Wow. Now that's a gorgeous horse!

He looks kinda like Cobalt from the Saddle club! LOL!


----------



## my2geldings (Feb 18, 2008)

*cough*cough* where do you think I got the name from 


I am the most horrid person to come up with names. Except for Cobalt, all my friends and fellow riders are always the ones who have ended up naming my horses. I can never anything I like


----------



## rubyrules (Jul 29, 2008)

I. Love. Him.

Not fairrr. Friesians are one of my most favorite breeds..

Me take? Thanks.


----------



## Spyder (Jul 27, 2008)

Is he full Friesian or a cross and do you show him?


----------



## Vidaloco (Sep 14, 2007)

I know they are different breeds but he reminds me very much of my Vida in the face. I love him!


----------



## Sara (Jul 6, 2007)

he's gorgeous


----------



## my2geldings (Feb 18, 2008)

Thanks again everyone. He is one of the loves of my life. This young guy is a yearling so no showing for him yet but he will be taken on the young rider's circuit.
He is a registered Canadian Horse (not a friesian). Everyone always assumes thats what he is which is cute.

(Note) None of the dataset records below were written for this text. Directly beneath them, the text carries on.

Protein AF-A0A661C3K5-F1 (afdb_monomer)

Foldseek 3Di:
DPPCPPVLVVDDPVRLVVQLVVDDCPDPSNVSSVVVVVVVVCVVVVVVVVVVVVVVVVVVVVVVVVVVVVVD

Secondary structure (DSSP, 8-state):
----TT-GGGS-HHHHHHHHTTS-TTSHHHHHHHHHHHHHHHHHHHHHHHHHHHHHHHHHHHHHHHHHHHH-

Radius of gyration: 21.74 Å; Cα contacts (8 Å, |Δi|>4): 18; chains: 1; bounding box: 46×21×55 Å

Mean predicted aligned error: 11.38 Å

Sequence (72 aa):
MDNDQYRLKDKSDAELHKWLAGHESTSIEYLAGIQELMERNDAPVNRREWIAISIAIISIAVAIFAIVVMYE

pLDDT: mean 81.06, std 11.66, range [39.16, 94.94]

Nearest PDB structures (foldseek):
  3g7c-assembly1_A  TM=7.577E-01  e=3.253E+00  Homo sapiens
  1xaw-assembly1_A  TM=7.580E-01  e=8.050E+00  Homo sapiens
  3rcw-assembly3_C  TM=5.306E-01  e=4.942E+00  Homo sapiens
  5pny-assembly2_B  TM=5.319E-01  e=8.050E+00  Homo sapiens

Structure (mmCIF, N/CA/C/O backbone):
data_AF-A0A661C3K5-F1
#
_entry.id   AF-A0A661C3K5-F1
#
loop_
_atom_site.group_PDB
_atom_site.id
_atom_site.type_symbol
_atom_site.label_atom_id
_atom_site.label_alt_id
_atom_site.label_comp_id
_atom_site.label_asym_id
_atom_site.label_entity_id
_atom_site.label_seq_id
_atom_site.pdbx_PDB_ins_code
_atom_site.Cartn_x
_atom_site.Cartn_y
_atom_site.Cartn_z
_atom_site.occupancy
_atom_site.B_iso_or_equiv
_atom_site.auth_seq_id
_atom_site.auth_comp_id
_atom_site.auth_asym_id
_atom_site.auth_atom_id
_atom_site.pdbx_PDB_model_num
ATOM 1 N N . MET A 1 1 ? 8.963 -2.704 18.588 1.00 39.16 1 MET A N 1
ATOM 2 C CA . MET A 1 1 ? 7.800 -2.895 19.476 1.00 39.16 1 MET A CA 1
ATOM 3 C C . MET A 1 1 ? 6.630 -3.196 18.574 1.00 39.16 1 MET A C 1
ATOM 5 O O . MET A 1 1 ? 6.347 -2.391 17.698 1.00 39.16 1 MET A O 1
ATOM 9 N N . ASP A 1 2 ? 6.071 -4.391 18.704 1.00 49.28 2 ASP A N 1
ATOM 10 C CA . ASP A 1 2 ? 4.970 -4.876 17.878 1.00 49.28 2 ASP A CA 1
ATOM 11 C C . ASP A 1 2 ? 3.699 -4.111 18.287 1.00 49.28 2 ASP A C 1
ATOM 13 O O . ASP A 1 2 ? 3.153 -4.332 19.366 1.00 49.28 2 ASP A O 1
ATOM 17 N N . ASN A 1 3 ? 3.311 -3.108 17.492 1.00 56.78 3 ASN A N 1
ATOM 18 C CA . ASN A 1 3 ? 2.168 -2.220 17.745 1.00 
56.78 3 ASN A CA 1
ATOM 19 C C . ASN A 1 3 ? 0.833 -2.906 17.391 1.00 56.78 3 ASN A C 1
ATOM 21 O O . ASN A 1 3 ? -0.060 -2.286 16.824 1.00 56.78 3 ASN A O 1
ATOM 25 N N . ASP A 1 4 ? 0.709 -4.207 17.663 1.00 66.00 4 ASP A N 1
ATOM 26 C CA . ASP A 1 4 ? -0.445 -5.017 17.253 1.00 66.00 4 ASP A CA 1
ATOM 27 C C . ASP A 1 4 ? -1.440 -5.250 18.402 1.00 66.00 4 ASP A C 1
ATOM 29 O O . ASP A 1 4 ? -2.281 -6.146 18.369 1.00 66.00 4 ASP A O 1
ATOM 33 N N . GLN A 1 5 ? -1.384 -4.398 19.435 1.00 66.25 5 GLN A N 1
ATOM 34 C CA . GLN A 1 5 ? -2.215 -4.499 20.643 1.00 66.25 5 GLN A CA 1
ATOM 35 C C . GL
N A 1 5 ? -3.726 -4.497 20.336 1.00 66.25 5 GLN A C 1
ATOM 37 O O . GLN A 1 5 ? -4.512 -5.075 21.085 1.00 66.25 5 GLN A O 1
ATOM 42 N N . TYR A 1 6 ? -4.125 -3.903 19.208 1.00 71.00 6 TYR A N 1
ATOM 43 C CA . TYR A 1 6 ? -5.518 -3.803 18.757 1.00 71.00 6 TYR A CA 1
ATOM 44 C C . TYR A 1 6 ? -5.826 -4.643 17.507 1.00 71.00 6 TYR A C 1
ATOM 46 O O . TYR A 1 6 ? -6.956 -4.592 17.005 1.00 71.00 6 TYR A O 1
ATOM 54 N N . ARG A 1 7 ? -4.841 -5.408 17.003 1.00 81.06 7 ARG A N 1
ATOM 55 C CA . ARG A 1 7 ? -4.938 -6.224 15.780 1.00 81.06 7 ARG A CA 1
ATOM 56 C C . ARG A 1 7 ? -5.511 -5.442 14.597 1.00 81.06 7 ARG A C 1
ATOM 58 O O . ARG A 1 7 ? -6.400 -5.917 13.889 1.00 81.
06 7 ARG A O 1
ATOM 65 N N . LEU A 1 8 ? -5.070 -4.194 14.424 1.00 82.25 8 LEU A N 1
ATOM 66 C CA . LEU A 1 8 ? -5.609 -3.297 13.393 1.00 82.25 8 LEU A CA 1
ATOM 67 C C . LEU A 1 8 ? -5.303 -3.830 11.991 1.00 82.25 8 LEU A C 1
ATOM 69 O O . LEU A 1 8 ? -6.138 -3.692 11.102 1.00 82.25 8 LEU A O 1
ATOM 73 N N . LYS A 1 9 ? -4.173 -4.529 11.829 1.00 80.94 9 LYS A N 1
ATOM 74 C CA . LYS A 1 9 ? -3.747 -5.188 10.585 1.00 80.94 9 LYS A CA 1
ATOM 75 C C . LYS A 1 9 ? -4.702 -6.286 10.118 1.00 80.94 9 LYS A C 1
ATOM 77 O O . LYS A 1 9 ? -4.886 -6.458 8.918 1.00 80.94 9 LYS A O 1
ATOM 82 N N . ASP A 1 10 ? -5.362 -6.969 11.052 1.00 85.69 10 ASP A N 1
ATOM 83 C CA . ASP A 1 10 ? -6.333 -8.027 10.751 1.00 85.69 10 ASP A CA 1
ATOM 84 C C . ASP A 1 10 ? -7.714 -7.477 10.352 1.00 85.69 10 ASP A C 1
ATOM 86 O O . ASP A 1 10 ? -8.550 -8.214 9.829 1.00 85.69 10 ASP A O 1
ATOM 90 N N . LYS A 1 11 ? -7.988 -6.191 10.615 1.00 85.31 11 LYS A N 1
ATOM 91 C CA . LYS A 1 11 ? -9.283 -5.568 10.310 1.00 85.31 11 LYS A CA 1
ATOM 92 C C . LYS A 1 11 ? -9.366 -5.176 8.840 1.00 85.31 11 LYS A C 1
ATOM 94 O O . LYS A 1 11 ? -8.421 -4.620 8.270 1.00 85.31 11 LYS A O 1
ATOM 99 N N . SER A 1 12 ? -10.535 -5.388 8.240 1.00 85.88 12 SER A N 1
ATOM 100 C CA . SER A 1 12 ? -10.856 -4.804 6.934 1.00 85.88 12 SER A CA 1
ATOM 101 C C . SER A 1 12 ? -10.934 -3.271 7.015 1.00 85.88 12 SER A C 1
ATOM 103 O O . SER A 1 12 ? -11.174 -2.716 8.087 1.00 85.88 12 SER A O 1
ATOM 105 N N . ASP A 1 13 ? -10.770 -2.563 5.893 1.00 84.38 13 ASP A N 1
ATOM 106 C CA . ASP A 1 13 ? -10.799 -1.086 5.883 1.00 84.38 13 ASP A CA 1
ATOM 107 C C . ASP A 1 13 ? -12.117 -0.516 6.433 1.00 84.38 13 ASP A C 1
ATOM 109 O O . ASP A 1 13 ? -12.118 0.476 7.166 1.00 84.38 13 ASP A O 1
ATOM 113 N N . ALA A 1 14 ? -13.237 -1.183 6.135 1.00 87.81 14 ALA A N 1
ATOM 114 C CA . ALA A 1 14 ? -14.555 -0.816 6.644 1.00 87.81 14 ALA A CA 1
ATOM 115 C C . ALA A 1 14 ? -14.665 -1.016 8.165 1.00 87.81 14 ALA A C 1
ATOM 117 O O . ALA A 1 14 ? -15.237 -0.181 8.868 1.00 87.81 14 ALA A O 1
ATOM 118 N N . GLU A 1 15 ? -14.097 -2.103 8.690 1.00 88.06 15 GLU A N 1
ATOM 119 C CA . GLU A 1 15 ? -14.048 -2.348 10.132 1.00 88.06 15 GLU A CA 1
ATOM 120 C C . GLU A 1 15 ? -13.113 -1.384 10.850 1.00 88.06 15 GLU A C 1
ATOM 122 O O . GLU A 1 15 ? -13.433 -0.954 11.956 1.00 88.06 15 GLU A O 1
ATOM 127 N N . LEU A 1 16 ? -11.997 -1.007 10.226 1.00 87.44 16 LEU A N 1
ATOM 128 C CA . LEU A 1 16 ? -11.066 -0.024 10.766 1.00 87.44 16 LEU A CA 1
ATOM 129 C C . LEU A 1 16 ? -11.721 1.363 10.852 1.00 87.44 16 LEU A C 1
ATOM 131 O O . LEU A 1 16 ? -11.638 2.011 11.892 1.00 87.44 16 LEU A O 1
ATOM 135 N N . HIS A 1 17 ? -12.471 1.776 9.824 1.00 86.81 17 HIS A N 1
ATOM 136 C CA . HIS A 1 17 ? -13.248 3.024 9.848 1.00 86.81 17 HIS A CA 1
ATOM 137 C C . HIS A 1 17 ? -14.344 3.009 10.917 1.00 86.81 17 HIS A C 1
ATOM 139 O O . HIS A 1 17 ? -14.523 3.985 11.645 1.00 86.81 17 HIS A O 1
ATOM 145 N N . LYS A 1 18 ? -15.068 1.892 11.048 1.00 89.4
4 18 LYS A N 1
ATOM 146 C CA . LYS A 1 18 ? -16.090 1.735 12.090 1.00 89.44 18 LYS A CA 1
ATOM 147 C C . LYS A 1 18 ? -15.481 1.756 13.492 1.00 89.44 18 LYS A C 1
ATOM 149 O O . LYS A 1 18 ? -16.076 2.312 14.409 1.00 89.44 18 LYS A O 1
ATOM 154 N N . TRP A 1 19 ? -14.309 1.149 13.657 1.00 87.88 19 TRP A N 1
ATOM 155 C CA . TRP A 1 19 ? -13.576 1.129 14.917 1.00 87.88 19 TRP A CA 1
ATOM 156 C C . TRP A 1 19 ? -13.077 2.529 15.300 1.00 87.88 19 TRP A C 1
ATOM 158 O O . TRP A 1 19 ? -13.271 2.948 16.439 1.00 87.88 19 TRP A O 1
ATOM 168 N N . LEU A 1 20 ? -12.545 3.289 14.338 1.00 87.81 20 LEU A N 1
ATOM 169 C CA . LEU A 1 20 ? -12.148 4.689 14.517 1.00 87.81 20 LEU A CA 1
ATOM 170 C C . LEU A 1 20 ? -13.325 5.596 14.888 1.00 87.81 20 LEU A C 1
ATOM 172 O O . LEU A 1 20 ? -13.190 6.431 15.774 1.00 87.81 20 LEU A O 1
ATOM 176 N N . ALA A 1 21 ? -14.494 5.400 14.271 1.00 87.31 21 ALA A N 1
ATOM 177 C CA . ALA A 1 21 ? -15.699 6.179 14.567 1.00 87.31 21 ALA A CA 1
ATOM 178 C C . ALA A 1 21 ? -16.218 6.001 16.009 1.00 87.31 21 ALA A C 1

http://www.cherrycreekcanadians.ca/stallions.htm


----------



## Spyder (Jul 27, 2008)

My2Geldings said:


> .
> He is a registered Canadian Horse (not a friesian). Everyone always assumes thats what he is which is cute.
> 
> http://www.cherrycreekcanadians.ca/stallions.htm


That explains it. He didn't quite look like Friesians I have known so thought he was a cross.

Very nice and is more what I expect from a Canadian. Does he drive ?


----------



## mlkarel2010 (Jan 27, 2008)

I L-O-V-E him!!!!

He's perdy and amazing, and studly and I love his name! 

That's it, I'm going to canada!


----------



## rubyrules (Jul 29, 2008)

Hm. He wasn't quite as bulky as the 2 Friesians I personally know but I have seen Friesians that look like him. Cutey! I still love him.


----------



## Harlee rides horses (Jan 13, 2008)

Are you going to keep him a big manly stud?


----------



## my2geldings (Feb 18, 2008)

Ah no this guy likes to think he's a stud. He was actually gelded at 8 months old. I've been very lucky with him tho. He has really developed a nice head and neck despite the fact he is a gelding


----------



## mudypony (Jan 30, 2008)

He's GEORGOUS!!! I absolutely love him!


----------



## Salty_alydaR (Mar 24, 2008)

aha! i love that nickname...stud muffin hehe :lol: 
it fits him well since hes so gorgeous!


----------



## my2geldings (Feb 18, 2008)

Thank you very much


----------



## FGRanch (Feb 9, 2008)

Just love him! That has not changed..lol Always will be a sucker for the Canadians! He's turning out to be a great looking horse! Can't wait to see him mature!


----------